(Excerpts from a dataset)
#####

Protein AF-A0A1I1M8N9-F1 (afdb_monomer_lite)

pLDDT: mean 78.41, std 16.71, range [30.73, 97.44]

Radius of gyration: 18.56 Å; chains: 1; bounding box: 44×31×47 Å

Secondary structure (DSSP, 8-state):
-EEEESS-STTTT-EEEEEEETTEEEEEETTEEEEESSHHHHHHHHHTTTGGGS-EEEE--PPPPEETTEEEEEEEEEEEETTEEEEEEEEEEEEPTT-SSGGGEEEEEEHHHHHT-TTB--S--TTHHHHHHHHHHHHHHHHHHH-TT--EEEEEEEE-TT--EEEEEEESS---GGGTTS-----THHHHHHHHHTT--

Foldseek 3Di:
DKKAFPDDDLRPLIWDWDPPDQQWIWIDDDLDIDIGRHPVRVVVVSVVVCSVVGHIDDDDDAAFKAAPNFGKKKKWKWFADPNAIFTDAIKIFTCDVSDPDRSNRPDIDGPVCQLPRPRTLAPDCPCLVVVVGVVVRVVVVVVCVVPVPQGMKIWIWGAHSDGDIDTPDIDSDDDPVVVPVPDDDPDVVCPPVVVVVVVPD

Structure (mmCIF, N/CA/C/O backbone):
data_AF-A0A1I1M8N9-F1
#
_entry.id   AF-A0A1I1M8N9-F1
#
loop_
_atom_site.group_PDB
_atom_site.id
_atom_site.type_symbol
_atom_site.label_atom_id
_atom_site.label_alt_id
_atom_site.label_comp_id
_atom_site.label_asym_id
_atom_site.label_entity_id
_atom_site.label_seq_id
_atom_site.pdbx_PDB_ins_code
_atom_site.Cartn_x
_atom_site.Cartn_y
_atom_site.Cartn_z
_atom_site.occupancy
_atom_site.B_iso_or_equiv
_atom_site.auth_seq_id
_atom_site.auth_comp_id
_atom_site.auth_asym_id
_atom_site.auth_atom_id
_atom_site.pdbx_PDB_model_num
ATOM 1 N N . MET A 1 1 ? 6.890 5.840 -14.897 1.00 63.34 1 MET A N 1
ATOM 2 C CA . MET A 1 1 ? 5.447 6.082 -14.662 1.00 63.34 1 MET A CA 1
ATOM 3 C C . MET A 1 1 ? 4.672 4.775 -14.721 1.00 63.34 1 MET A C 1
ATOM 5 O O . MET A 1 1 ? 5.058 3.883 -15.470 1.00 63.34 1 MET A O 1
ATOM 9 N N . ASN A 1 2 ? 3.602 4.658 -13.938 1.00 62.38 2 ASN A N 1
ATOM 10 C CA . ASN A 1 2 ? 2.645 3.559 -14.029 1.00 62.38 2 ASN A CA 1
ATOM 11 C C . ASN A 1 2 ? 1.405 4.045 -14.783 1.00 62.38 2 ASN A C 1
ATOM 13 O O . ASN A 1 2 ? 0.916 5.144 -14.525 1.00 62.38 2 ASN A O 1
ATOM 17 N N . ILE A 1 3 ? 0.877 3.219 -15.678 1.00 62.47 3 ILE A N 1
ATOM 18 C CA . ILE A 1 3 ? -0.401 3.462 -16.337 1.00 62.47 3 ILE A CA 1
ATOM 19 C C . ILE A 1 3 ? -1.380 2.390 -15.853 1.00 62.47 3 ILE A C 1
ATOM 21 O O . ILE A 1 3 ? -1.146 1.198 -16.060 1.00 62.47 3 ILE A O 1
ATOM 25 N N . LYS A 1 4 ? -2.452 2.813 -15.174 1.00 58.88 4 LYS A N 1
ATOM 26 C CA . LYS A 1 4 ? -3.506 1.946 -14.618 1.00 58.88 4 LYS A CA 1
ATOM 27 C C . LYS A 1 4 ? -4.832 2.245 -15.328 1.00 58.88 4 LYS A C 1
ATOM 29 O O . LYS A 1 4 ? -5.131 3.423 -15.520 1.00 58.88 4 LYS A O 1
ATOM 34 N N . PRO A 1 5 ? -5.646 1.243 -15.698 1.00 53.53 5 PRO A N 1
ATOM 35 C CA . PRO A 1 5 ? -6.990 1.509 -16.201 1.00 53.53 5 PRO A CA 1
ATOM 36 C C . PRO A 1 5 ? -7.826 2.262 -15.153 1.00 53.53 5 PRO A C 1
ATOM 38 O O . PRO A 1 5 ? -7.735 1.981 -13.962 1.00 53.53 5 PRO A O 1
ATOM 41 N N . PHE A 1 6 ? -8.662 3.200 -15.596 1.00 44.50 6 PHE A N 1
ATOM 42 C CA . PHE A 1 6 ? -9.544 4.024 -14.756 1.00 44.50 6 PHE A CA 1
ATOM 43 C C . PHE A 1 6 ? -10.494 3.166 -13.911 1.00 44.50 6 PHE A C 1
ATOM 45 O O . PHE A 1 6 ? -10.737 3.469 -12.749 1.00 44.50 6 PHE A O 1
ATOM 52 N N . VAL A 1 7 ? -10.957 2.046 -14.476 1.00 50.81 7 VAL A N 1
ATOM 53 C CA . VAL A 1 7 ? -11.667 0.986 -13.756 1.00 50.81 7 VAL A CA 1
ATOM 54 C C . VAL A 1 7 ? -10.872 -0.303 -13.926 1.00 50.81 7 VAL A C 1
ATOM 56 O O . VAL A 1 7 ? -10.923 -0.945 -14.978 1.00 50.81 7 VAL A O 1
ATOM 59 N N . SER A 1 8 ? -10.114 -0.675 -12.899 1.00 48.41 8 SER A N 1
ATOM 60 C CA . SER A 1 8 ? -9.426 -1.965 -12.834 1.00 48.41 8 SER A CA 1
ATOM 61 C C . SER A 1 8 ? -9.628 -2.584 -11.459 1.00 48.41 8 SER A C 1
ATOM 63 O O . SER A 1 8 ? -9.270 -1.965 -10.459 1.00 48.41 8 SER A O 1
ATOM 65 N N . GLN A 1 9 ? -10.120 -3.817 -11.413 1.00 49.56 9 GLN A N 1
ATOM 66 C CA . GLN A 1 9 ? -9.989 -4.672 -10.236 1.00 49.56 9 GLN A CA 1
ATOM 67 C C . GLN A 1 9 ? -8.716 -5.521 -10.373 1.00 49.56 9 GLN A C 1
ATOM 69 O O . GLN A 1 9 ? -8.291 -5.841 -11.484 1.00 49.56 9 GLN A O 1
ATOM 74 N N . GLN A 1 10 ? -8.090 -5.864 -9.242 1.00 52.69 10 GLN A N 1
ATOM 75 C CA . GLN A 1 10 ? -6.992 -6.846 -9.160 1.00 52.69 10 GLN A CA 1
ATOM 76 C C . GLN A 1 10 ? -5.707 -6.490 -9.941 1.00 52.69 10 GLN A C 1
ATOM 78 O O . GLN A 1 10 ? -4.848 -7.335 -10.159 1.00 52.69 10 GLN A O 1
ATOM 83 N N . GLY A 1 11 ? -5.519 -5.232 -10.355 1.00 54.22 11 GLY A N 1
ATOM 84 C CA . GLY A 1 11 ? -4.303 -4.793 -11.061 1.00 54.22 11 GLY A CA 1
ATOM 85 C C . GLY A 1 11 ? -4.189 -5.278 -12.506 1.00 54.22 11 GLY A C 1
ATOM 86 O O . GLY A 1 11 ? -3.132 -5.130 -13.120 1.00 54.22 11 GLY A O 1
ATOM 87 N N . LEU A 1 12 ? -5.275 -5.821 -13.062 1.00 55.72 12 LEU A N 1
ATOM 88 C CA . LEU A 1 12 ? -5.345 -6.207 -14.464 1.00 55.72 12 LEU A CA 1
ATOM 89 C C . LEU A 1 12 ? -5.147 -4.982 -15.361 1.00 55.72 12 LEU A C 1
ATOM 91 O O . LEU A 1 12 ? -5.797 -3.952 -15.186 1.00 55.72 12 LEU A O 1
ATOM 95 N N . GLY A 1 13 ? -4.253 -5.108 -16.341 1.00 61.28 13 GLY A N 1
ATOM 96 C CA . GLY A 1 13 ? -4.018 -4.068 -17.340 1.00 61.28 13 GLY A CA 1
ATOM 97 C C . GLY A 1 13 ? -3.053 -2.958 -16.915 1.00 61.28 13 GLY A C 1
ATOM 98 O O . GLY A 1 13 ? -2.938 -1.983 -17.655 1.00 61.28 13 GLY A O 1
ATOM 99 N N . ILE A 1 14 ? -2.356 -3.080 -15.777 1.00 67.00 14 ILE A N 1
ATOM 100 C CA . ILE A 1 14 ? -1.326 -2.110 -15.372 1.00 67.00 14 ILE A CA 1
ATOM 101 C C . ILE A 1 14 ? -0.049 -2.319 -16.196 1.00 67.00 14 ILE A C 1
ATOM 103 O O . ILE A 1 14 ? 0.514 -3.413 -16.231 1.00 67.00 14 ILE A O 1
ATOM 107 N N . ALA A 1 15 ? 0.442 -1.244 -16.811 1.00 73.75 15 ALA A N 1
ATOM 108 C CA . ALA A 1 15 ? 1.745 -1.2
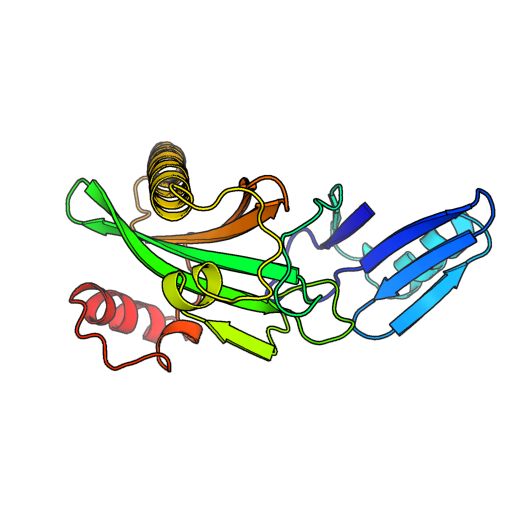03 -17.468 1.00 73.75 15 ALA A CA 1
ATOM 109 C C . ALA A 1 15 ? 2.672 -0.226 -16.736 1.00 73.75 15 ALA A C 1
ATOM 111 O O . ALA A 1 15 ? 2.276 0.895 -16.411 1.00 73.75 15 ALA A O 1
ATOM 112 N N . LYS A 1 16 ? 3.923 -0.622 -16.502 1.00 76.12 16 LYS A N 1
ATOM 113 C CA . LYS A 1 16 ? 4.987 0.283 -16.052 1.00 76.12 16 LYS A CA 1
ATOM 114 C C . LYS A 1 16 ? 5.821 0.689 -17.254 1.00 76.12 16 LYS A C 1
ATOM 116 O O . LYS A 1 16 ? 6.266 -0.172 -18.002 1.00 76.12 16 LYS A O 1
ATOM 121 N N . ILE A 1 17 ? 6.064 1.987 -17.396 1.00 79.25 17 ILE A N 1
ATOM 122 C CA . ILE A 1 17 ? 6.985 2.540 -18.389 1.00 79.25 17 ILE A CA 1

#####

Work order
Output, exactly and only, the lines beginning with the one that contains "ATOM 89 C C" and ending at the last line of the records above. Drop the pictures.

Problem solution
ATOM 89 C C . LEU A 1 12 ? -5.147 -4.982 -15.361 1.00 55.72 12 LEU A C 1
ATOM 91 O O . LEU A 1 12 ? -5.797 -3.952 -15.186 1.00 55.72 12 LEU A O 1
ATOM 95 N N . GLY A 1 13 ? -4.253 -5.108 -16.341 1.00 61.28 13 GLY A N 1
ATOM 96 C CA . GLY A 1 13 ? -4.018 -4.068 -17.340 1.00 61.28 13 GLY A CA 1
ATOM 97 C C . GLY A 1 13 ? -3.053 -2.958 -16.915 1.00 61.28 13 GLY A C 1
ATOM 98 O O . GLY A 1 13 ? -2.938 -1.983 -17.655 1.00 61.28 13 GLY A O 1
ATOM 99 N N . ILE A 1 14 ? -2.356 -3.080 -15.777 1.00 67.00 14 ILE A N 1
ATOM 100 C CA . ILE A 1 14 ? -1.326 -2.110 -15.372 1.00 67.00 14 ILE A CA 1
ATOM 101 C C . ILE A 1 14 ? -0.049 -2.319 -16.196 1.00 67.00 14 ILE A C 1
ATOM 103 O O . ILE A 1 14 ? 0.514 -3.413 -16.231 1.00 67.00 14 ILE A O 1
ATOM 107 N N . ALA A 1 15 ? 0.442 -1.244 -16.811 1.00 73.75 15 ALA A N 1
ATOM 108 C CA . ALA A 1 15 ? 1.745 -1.2
03 -17.468 1.00 73.75 15 ALA A CA 1
ATOM 109 C C . ALA A 1 15 ? 2.672 -0.226 -16.736 1.00 73.75 15 ALA A C 1
ATOM 111 O O . ALA A 1 15 ? 2.276 0.895 -16.411 1.00 73.75 15 ALA A O 1
ATOM 112 N N . LYS A 1 16 ? 3.923 -0.622 -16.502 1.00 76.12 16 LYS A N 1
ATOM 113 C CA . LYS A 1 16 ? 4.987 0.283 -16.052 1.00 76.12 16 LYS A CA 1
ATOM 114 C C . LYS A 1 16 ? 5.821 0.689 -17.254 1.00 76.12 16 LYS A C 1
ATOM 116 O O . LYS A 1 16 ? 6.266 -0.172 -18.002 1.00 76.12 16 LYS A O 1
ATOM 121 N N . ILE A 1 17 ? 6.064 1.987 -17.396 1.00 79.25 17 ILE A N 1
ATOM 122 C CA . ILE A 1 17 ? 6.985 2.540 -18.389 1.00 79.25 17 ILE A CA 1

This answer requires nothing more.